The Rape of Nanking and its author, Iris Chang.[Photo/China Daily]

"My daughter's suicide bears no relation to her penning of the book," said Ying-Ying Chang, mother of The Rape of Nanking author Iris Chang.

Back in 1997, her daughter Iris published her groundbreaking work on what's known today as the Nanjing Massacre, in which at least 300,000 Chinese civilians and unarmed soldiers were killed by invading Japanese troops during a six-week rampage starting in December 1937.

Iris, a journalism graduate from the University of Illinois and a second-generation Chinese immigrant in the United States, committed suicide in 2004, at the age of 36.

Chang is currently in Beijing with her husband after being invited by the Chinese government to witness the parade in Tian'anmen Square on Thursday.

"It's an education," said Chang, about the parade to commemorate the 70th anniversary of the end of the Chinese People's War of Resistance against Japanese Aggression (1937-45). "People, either Chinese or non-Chinese, have to be reminded from time to time what happened more than 70 years ago. It is for the sake of the future, not the past."

Over the past decade, Chang has been to China many times, the first time being in 2005, when a bronze sculpture of Iris was unveiled at the Memorial Hall of the Victims of the Nanjing Massacre by Japanese Invaders.
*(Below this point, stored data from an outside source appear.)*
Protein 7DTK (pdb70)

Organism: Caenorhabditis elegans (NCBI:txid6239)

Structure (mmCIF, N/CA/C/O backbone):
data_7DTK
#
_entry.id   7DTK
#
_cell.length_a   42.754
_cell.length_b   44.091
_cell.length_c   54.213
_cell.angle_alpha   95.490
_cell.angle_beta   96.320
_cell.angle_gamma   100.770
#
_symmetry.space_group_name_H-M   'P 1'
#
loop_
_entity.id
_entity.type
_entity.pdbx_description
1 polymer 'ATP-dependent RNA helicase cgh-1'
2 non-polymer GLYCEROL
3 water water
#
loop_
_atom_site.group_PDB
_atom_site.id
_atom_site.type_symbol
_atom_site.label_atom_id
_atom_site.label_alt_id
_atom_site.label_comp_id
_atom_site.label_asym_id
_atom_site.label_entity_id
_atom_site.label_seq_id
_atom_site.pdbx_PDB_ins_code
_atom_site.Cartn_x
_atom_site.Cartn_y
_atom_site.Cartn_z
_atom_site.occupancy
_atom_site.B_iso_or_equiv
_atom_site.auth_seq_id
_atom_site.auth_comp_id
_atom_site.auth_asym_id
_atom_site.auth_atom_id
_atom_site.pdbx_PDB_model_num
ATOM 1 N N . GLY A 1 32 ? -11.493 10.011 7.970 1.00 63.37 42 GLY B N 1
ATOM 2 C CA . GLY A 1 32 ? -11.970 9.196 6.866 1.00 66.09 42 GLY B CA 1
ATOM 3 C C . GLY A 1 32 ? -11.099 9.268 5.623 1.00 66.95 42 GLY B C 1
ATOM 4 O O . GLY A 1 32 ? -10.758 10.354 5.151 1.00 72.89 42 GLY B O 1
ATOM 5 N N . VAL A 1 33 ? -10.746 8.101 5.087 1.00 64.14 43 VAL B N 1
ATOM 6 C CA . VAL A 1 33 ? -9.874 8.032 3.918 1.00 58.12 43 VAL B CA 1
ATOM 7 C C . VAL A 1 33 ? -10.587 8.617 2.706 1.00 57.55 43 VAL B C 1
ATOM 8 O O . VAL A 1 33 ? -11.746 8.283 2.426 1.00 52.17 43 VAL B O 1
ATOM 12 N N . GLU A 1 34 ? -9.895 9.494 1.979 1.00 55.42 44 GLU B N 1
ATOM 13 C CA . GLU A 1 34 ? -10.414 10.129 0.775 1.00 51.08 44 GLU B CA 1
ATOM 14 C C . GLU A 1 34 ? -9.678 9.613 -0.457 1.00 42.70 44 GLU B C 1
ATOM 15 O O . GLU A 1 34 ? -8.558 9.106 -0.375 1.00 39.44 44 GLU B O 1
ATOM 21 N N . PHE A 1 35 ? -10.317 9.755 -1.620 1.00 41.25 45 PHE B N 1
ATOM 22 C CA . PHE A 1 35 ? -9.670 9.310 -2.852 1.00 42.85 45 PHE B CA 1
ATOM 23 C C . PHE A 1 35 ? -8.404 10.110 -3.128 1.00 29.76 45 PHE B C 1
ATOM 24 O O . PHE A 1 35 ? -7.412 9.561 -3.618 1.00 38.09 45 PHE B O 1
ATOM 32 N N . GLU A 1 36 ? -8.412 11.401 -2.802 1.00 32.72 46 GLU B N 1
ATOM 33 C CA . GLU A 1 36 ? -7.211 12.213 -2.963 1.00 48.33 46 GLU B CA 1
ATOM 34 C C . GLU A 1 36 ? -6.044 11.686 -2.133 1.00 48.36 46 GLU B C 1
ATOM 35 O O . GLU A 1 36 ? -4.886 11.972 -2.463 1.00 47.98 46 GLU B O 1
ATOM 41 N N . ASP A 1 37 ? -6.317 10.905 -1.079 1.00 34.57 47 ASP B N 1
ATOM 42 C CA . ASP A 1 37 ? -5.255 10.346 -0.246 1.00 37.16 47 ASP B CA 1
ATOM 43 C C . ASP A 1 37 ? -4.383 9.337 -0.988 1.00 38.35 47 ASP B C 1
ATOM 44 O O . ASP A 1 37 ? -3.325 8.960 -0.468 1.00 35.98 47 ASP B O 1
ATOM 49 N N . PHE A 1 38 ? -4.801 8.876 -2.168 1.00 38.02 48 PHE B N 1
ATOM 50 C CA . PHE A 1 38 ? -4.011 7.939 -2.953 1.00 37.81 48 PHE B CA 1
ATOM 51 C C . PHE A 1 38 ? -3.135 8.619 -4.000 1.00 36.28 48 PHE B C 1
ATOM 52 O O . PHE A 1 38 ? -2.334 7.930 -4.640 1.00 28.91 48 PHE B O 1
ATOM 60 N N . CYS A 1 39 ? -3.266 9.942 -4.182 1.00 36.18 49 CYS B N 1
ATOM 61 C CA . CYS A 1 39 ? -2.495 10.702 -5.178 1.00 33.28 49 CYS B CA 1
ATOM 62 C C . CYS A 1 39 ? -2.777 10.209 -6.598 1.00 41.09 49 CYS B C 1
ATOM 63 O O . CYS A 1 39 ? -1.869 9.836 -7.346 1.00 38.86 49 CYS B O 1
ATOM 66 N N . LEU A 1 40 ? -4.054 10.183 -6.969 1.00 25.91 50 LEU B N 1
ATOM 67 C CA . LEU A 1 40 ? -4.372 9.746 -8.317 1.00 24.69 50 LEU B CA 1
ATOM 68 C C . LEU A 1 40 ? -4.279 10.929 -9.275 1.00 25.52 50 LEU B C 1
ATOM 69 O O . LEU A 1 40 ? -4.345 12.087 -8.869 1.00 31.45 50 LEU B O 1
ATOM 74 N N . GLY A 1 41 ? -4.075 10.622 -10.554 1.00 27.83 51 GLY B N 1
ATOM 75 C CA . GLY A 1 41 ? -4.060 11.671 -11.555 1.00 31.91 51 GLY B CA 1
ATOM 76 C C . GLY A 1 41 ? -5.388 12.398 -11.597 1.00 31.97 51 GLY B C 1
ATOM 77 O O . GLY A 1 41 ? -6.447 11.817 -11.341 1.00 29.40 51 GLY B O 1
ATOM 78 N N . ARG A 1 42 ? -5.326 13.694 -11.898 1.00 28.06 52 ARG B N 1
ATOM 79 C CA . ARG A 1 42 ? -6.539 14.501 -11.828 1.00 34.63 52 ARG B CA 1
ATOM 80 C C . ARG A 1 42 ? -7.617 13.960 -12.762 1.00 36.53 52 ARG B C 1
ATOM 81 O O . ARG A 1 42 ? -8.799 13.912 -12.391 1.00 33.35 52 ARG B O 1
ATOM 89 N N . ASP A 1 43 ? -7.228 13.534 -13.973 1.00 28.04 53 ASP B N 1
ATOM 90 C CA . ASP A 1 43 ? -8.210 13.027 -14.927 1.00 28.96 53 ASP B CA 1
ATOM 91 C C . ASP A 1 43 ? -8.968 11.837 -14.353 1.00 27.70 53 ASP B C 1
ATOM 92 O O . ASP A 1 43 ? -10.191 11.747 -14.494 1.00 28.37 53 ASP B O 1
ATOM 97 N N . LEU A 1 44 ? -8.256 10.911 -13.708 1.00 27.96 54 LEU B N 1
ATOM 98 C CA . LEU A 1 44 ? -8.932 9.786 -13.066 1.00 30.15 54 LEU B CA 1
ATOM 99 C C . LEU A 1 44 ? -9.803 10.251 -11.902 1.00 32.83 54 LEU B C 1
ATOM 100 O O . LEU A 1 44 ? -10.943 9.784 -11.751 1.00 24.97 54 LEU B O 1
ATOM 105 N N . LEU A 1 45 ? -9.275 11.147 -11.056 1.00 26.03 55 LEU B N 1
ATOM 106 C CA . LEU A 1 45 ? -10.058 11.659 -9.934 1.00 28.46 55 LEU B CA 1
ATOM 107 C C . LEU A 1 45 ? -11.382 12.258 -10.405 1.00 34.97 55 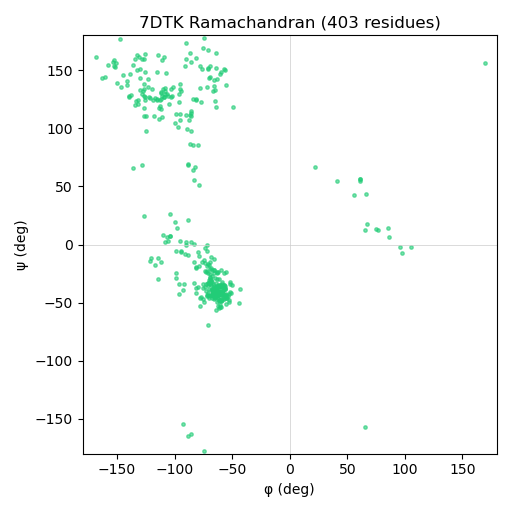LEU B C 1
ATOM 108 O O . LEU A 1 45 ? -12.428 12.042 -9.778 1.00 31.92 55 LEU B O 1
ATOM 113 N N . MET A 1 46 ? -11.363 13.020 -11.504 1.00 33.52 56 MET B N 1
ATOM 114 C CA . MET A 1 46 ? -12.604 13.614 -12.002 1.00 30.92 56 MET B CA 1
ATOM 115 C C . MET A 1 46 ? -13.588 12.533 -12.447 1.00 29.57 56 MET B C 1
ATOM 116 O O . MET A 1 46 ? -14.798 12.663 -12.235 1.00 33.82 56 MET B O 1
ATOM 121 N N . GLY A 1 47 ? -13.089 11.460 -13.067 1.00 30.98 57 GLY B N 1
ATOM 122 C CA . GLY A 1 47 ? -13.967 10.361 -13.454 1.00 31.07 57 GLY B CA 1
ATOM 123 C C . GLY A 1 47 ? -14.587 9.664 -12.256 1.00 34.97 57 GLY B C 1
ATOM 124 O O . GLY A 1 47 ? -15.768 9.304 -12.273 1.00 36.40 57 GLY B O 1
ATOM 125 N N . ILE A 1 48 ? -13.800 9.479 -11.195 1.00 31.13 58 ILE B N 1
ATOM 126 C CA . ILE A 1 48 ? -14.324 8.916 -9.952 1.00 27.10 58 ILE B CA 1
ATOM 127 C C . ILE A 1 48 ? -15.399 9.820 -9.369 1.00 34.23 58 ILE B C 1
ATOM 128 O O . ILE A 1 48 ? -16.502 9.367 -9.041 1.00 39.40 58 ILE B O 1
ATOM 133 N N . PHE A 1 49 ? -15.083 11.108 -9.200 1.00 39.06 59 PHE B N 1
ATOM 134 C CA . PHE A 1 49 ? -16.061 12.038 -8.641 1.00 39.52 59 PHE B CA 1
ATOM 135 C C . PHE A 1 49 ? -17.311 12.097 -9.500 1.00 46.48 59 PHE B C 1
ATOM 136 O O . PHE A 1 49 ? -18.431 12.133 -8.977 1.00 47.68 59 PHE B O 1
ATOM 144 N N . GLU A 1 50 ? -17.139 12.116 -10.824 1.00 41.45 60 GLU B N 1
ATOM 145 C CA . GLU A 1 50 ? -18.283 12.302 -11.707 1.00 50.41 60 GLU B CA 1
ATOM 146 C C . GLU A 1 50 ? -19.122 11.039 -11.837 1.00 53.23 60 GLU B C 1
ATOM 147 O O . GLU A 1 50 ? -20.263 11.120 -12.307 1.00 52.58 60 GLU B O 1
ATOM 153 N N . LYS A 1 51 ? -18.596 9.888 -11.418 1.00 47.70 61 LYS B N 1
ATOM 154 C CA . LYS A 1 51 ? -19.389 8.676 -11.276 1.00 46.53 61 LYS B CA 1
ATOM 155 C C . LYS A 1 51 ? -20.143 8.626 -9.950 1.00 50.11 61 LYS B C 1
ATOM 156 O O . LYS A 1 51 ? -20.853 7.649 -9.692 1.00 54.16 61 LYS B O 1
ATOM 162 N N . GLY A 1 52 ? -20.010 9.646 -9.107 1.00 47.02 62 GLY B N 1
ATOM 163 C CA . GLY A 1 52 ? -20.720 9.695 -7.846 1.00 47.62 62 GLY B CA 1
ATOM 164 C C . GLY A 1 52 ? -20.040 9.005 -6.685 1.00 49.38 62 GLY B C 1
ATOM 165 O O . GLY A 1 52 ? -20.644 8.898 -5.613 1.00 51.37 62 GLY B O 1
ATOM 166 N N . TRP A 1 53 ? -18.810 8.528 -6.862 1.00 45.66 63 TRP B N 1
ATOM 167 C CA . TRP A 1 53 ? -18.051 7.907 -5.782 1.00 43.09 63 TRP B CA 1
ATOM 168 C C . TRP A 1 53 ? -17.341 9.017 -5.020 1.00 46.11 63 TRP B C 1
ATOM 169 O O . TRP A 1 53 ? -16.269 9.475 -5.423 1.00 51.72 63 TRP B O 1
ATOM 180 N N . GLU A 1 54 ? -17.925 9.455 -3.911 1.00 47.96 64 GLU B N 1
ATOM 181 C CA . GLU A 1 54 ? -17.292 10.545 -3.179 1.00 51.00 64 GLU B CA 1
ATOM 182 C C . GLU A 1 54 ? -16.193 10.048 -2.244 1.00 56.38 64 GLU B C 1
ATOM 183 O O . GLU A 1 54 ? -15.194 10.751 -2.053 1.00 61.57 64 GLU B O 1
ATOM 189 N N . LYS A 1 55 ? -16.341 8.854 -1.671 1.00 51.95 65 LYS B N 1
ATOM 190 C CA . LYS A 1 55 ? -15.379 8.303 -0.726 1.00 49.70 65 LYS B CA 1
ATOM 191 C C . LYS A 1 55 ? -15.182 6.820 -1.003 1.00 46.74 65 LYS B C 1
ATOM 192 O O . LYS A 1 55 ? -16.120 6.135 -1.429 1.00 43.05 65 LYS B O 1
ATOM 198 N N . PRO A 1 56 ? -13.968 6.302 -0.788 1.00 46.22 66 PRO B N 1
ATOM 199 C CA . PRO A 1 56 ? -13.705 4.886 -1.080 1.00 41.05 66 PRO B CA 1
ATOM 200 C C . PRO A 1 56 ? -14.483 3.935 -0.181 1.00 41.66 66 PRO B C 1
ATOM 201 O O . PRO A 1 56 ? -14.648 4.170 1.018 1.00 46.09 66 PRO B O 1
ATOM 205 N N . SER A 1 57 ? -14.943 2.838 -0.786 1.00 44.42 67 SER B N 1
ATOM 206 C CA . SER A 1 57 ? -15.612 1.758 -0.081 1.00 45.50 67 SER B CA 1
ATOM 207 C C . SER A 1 57 ? -14.579 0.935 0.683 1.00 46.85 67 SER B C 1
ATOM 208 O O . SER A 1 57 ? -13.370 1.105 0.486 1.00 36.00 67 SER B O 1
ATOM 211 N N . PRO A 1 58 ? -15.026 0.035 1.574 1.00 43.82 68 PRO B N 1
ATOM 212 C CA . PRO A 1 58 ? -14.056 -0.757 2.356 1.00 37.37 68 PRO B CA 1
ATOM 213 C C . PRO A 1 58 ? -13.035 -1.509 1.530 1.00 35.55 68 PRO B C 1
ATOM 214 O O . PRO A 1 58 ? -11.841 -1.487 1.864 1.00 36.11 68 PRO B O 1
ATOM 218 N N . ILE A 1 59 ? -13.467 -2.195 0.468 1.00 35.96 69 ILE B N 1
ATOM 219 C CA . ILE A 1 59 ? -12.518 -2.976 -0.322 1.00 35.96 69 ILE B CA 1
ATOM 220 C C . ILE A 1 59 ? -11.589 -2.050 -1.101 1.00 32.57 69 ILE B C 1
ATOM 221 O O . ILE A 1 59 ? -10.423 -2.389 -1.352 1.00 34.24 69 ILE B O 1
ATOM 226 N N . GLN A 1 60 ? -12.070 -0.868 -1.478 1.00 29.93 70 GLN B N 1
ATOM 227 C CA . GLN A 1 60 ? -11.204 0.087 -2.163 1.00 41.62 70 GLN B CA 1
ATOM 228 C C . GLN A 1 60 ? -10.150 0.647 -1.211 1.00 38.59 70 GLN B C 1
ATOM 229 O O . GLN A 1 60 ? -8.963 0.704 -1.551 1.00 37.38 70 GLN B O 1
ATOM 235 N N . GLU A 1 61 ? -10.566 1.044 -0.003 1.00 28.34 71 GLU B N 1
ATOM 236 C CA . GLU A 1 61 ? -9.615 1.537 0.993 1.00 32.24 71 GLU B CA 1
ATOM 237 C C . GLU A 1 61 ? -8.626 0.450 1.400 1.00 38.19 71 GLU B C 1
ATOM 238 O O . GLU A 1 61 ? -7.440 0.725 1.617 1.00 40.71 71 GLU B O 1
ATOM 244 N N . ALA A 1 62 ? -9.090 -0.796 1.489 1.00 39.31 72 ALA B N 1
ATOM 245 C CA . ALA A 1 62 ? -8.196 -1.886 1.863 1.00 42.24 72 ALA B CA 1
ATOM 246 C C . ALA A 1 62 ? -7.143 -2.166 0.795 1.00 40.63 72 ALA B C 1
ATOM 247 O O . ALA A 1 62 ? -6.021 -2.568 1.129 1.00 46.05 72 ALA B O 1
ATOM 249 N N . SER A 1 63 ? -7.466 -1.958 -0.484 1.00 35.87 73 SER B N 1
ATOM 250 C CA . SER A 1 63 ? -6.653 -2.513 -1.555 1.00 37.70 73 SER B CA 1
ATOM 251 C C . SER A 1 63 ? -5.940 -1.489 -2.421 1.00 33.56 73 SER B C 1
ATOM 252 O O . SER A 1 63 ? -4.866 -1.799 -2.938 1.00 32.96 73 SER B O 1
ATOM 255 N N . ILE A 1 64 ? -6.495 -0.286 -2.593 1.00 29.88 74 ILE B N 1
ATOM 256 C CA . ILE A 1 64 ? -5.995 0.612 -3.634 1.00 30.93 74 ILE B CA 1
ATOM 257 C C . ILE A 1 64 ? -4.565 1.042 -3.332 1.00 29.65 74 ILE B C 1
ATOM 258 O O . ILE A 1 64 ? -3.700 1.027 -4.214 1.00 23.43 74 ILE B O 1
ATOM 263 N N . GLY A 1 65 ? -4.288 1.407 -2.074 1.00 28.78 75 GLY B N 1
ATOM 264 C CA . GLY A 1 65 ? -2.951 1.882 -1.732 1.00 26.82 75 GLY B CA 1
ATOM 265 C C . GLY A 1 65 ? -1.875 0.848 -2.013 1.00 30.72 75 GLY B C 1
ATOM 266 O O . GLY A 1 65 ? -0.850 1.142 -2.642 1.00 23.84 75 GLY B O 1
ATOM 267 N N . VAL A 1 66 ? -2.093 -0.383 -1.559 1.00 25.42 76 VAL B N 1
ATOM 268 C CA . VAL A 1 66 ? -1.118 -1.431 -1.847 1.00 27.83 76 VAL B CA 1
ATOM 269 C C . VAL A 1 66 ? -1.048 -1.710 -3.344 1.00 24.38 76 VAL B C 1
ATOM 270 O O . VAL A 1 66 ? 0.041 -1.917 -3.898 1.00 25.38 76 VAL B O 1
ATOM 274 N N . ALA A 1 67 ? -2.195 -1.711 -4.032 1.00 21.89 77 ALA B N 1
ATOM 275 C CA . ALA A 1 67 ? -2.170 -2.022 -5.461 1.00 21.37 77 ALA B CA 1
ATOM 276 C C . ALA A 1 67 ? -1.315 -1.012 -6.219 1.00 26.68 77 ALA B C 1
ATOM 277 O O . ALA A 1 67 ? -0.612 -1.371 -7.169 1.00 25.41 77 ALA B O 1
ATOM 279 N N . LEU A 1 68 ? -1.324 0.248 -5.778 1.00 26.02 78 LEU B N 1
ATOM 280 C CA . LEU A 1 68 ? -0.558 1.277 -6.478 1.00 24.06 78 LEU B CA 1
ATOM 281 C C . LEU A 1 68 ? 0.949 1.078 -6.321 1.00 29.33 78 LEU B C 1
ATOM 282 O O . LEU A 1 68 ? 1.724 1.544 -7.166 1.00 32.19 78 LEU B O 1
ATOM 287 N N . THR A 1 69 ? 1.389 0.412 -5.251 1.00 27.31 79 THR B N 1
ATOM 288 C CA . THR A 1 69 ? 2.817 0.121 -5.095 1.00 23.50 79 THR B CA 1
ATOM 289 C C . THR A 1 69 ? 3.327 -0.913 -6.091 1.00 29.83 79 THR B C 1
ATOM 290 O O . THR A 1 69 ? 4.543 -1.026 -6.264 1.00 31.84 79 THR B O 1
ATOM 294 N N . GLY A 1 70 ? 2.441 -1.697 -6.717 1.00 29.30 80 GLY B N 1
ATOM 295 C CA . GLY A 1 70 ? 2.846 -2.749 -7.631 1.00 25.52 80 GLY B CA 1
ATOM 296 C C . GLY A 1 70 ? 2.900 -4.144 -7.028 1.00 31.21 80 GLY B C 1
ATOM 297 O O . GLY A 1 70 ? 3.087 -5.115 -7.772 1.00 23.96 80 GLY B O 1
ATOM 298 N N . GLN A 1 71 ? 2.733 -4.273 -5.712 1.00 24.91 81 GLN B N 1
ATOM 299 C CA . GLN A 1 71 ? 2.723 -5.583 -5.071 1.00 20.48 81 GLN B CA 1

Each trip has inevitably brought up memories of their daughter, her life and her death.

"It's hard for us, the pain left by the death of our daughter will never subside," said Chang. "But the courage and determination with which Iris wrote the book, before she turned 30, has motivated us to push forward what she has left behind."
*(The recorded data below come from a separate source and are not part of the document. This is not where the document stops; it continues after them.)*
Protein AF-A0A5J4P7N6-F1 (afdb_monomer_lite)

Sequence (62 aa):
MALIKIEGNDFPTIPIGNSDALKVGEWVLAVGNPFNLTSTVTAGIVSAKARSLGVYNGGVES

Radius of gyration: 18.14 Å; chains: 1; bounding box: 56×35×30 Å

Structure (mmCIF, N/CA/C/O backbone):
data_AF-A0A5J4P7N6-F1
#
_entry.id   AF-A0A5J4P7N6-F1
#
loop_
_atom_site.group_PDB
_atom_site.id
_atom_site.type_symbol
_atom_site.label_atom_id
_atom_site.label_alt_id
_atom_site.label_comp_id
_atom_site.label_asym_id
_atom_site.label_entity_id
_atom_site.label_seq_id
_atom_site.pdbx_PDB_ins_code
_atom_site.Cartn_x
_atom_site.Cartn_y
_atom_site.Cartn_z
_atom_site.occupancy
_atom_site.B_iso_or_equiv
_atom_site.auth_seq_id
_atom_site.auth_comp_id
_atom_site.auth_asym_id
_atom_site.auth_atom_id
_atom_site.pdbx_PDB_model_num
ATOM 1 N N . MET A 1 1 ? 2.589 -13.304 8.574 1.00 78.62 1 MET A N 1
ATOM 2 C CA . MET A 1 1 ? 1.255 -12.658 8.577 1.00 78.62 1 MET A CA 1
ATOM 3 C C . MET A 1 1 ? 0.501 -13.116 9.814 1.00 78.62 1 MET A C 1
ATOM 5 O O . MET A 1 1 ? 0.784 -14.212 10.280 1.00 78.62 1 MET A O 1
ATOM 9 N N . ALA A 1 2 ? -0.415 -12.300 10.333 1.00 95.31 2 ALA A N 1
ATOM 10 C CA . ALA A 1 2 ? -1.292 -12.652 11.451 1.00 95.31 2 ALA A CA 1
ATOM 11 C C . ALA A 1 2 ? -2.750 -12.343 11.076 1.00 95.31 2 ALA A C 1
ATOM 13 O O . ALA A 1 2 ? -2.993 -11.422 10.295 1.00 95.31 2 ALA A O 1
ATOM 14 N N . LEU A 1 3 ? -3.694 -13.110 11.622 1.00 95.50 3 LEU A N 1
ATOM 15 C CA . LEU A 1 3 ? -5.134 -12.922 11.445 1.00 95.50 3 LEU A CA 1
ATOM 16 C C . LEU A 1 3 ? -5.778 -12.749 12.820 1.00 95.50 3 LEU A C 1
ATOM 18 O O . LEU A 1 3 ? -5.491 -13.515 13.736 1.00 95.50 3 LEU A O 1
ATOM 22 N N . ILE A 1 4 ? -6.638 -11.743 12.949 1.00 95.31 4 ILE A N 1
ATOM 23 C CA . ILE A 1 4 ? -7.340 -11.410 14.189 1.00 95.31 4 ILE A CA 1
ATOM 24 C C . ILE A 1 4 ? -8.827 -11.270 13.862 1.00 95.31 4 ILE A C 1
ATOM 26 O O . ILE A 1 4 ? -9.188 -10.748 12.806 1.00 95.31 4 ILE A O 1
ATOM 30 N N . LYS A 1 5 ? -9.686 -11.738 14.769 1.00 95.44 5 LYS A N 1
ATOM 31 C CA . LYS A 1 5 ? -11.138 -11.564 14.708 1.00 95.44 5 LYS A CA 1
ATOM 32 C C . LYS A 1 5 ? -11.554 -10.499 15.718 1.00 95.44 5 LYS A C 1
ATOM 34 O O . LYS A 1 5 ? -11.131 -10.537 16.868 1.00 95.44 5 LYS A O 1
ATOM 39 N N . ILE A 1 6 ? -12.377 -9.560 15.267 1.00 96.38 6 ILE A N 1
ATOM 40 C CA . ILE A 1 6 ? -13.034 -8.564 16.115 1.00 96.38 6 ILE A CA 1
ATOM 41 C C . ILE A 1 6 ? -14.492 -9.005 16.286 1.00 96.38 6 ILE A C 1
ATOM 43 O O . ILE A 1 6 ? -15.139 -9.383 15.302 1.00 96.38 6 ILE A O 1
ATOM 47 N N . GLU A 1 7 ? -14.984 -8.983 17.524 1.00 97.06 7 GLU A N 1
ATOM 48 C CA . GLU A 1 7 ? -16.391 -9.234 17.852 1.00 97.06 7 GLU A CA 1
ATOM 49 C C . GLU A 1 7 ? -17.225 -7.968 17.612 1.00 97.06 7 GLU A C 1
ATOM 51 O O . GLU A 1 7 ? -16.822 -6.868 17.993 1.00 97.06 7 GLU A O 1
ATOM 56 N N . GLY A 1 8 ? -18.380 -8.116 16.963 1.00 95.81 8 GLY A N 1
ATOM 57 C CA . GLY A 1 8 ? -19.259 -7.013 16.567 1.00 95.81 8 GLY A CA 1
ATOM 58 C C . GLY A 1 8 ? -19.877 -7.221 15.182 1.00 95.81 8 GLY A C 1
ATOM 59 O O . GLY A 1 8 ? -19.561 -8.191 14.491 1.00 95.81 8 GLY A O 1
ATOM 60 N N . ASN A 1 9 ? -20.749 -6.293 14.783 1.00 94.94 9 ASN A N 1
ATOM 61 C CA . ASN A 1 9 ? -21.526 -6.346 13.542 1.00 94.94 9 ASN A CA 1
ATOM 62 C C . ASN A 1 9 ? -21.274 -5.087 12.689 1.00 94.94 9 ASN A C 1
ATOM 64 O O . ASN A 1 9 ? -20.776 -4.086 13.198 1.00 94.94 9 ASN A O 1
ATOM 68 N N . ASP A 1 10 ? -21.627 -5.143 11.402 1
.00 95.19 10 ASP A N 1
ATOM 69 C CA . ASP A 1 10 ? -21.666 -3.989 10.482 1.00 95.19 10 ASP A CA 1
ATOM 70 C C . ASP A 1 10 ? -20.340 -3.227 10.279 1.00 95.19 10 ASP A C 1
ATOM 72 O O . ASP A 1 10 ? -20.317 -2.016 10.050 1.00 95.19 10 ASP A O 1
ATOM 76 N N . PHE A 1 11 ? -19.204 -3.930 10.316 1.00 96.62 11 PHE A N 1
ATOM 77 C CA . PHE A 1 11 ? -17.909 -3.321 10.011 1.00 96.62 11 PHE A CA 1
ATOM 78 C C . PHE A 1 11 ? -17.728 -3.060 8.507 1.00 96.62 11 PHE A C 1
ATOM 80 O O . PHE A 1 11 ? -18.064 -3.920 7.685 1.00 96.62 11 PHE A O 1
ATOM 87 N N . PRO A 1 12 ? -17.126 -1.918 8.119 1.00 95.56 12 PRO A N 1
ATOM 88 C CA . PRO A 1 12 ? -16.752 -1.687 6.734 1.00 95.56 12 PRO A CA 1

According to Chang, Iris "as a kid would always be upset by any injustice she saw, even at school". She started to work on the book around 1995.

"Research led her to the Library of Congress in Washington DC and to the Yale University Library, where she discovered the diaries of Minnie Vautrin, a US missionary in wartime Nanjing who had helped save over 10,000 Chinese women," Chang said. "She also went to Nanjing, where she sought out survivors of the massacre and talked to them, as well as Taiwan, where many important wartime documents were kept."

The book was an instant sensation, remaining at the top of The New York Times' best-seller list for three weeks running. But according to Chang, her daughter was attacked by right-wing militarists from both Japan and the United States. And she insisted that Iris' decision to end her own life had nothing to do with her experience of writing The Rape of Nanking.

"There's seven years between the publication of the book and her suicide. And in between that period, she penned another book, The Chinese in America: a Narrative Story," said Chang, a microbiology professor at the University of Illinois.

"Multiple reasons contributed to her suicide. In 2002, she gave birth to a son who was later diagnosed with autism. And in the months leading up to her death, she was taking a type of anti-depression drug that I now believe could increase a person's suicidal tendency."

In her mother's eyes, Iris was always a person who loved life. "I remember her e-mails to me not long before her death in which she talked about the suicide of another writer and expressed her disbelief at that writer's decision," said Chang.

"It's true that writing The Rape of Nanking had given her some hard times, and she had suffered insomnia and hair loss. But when I asked her to stop, she said, 'No'. She said she must speak for those who could no longer do so."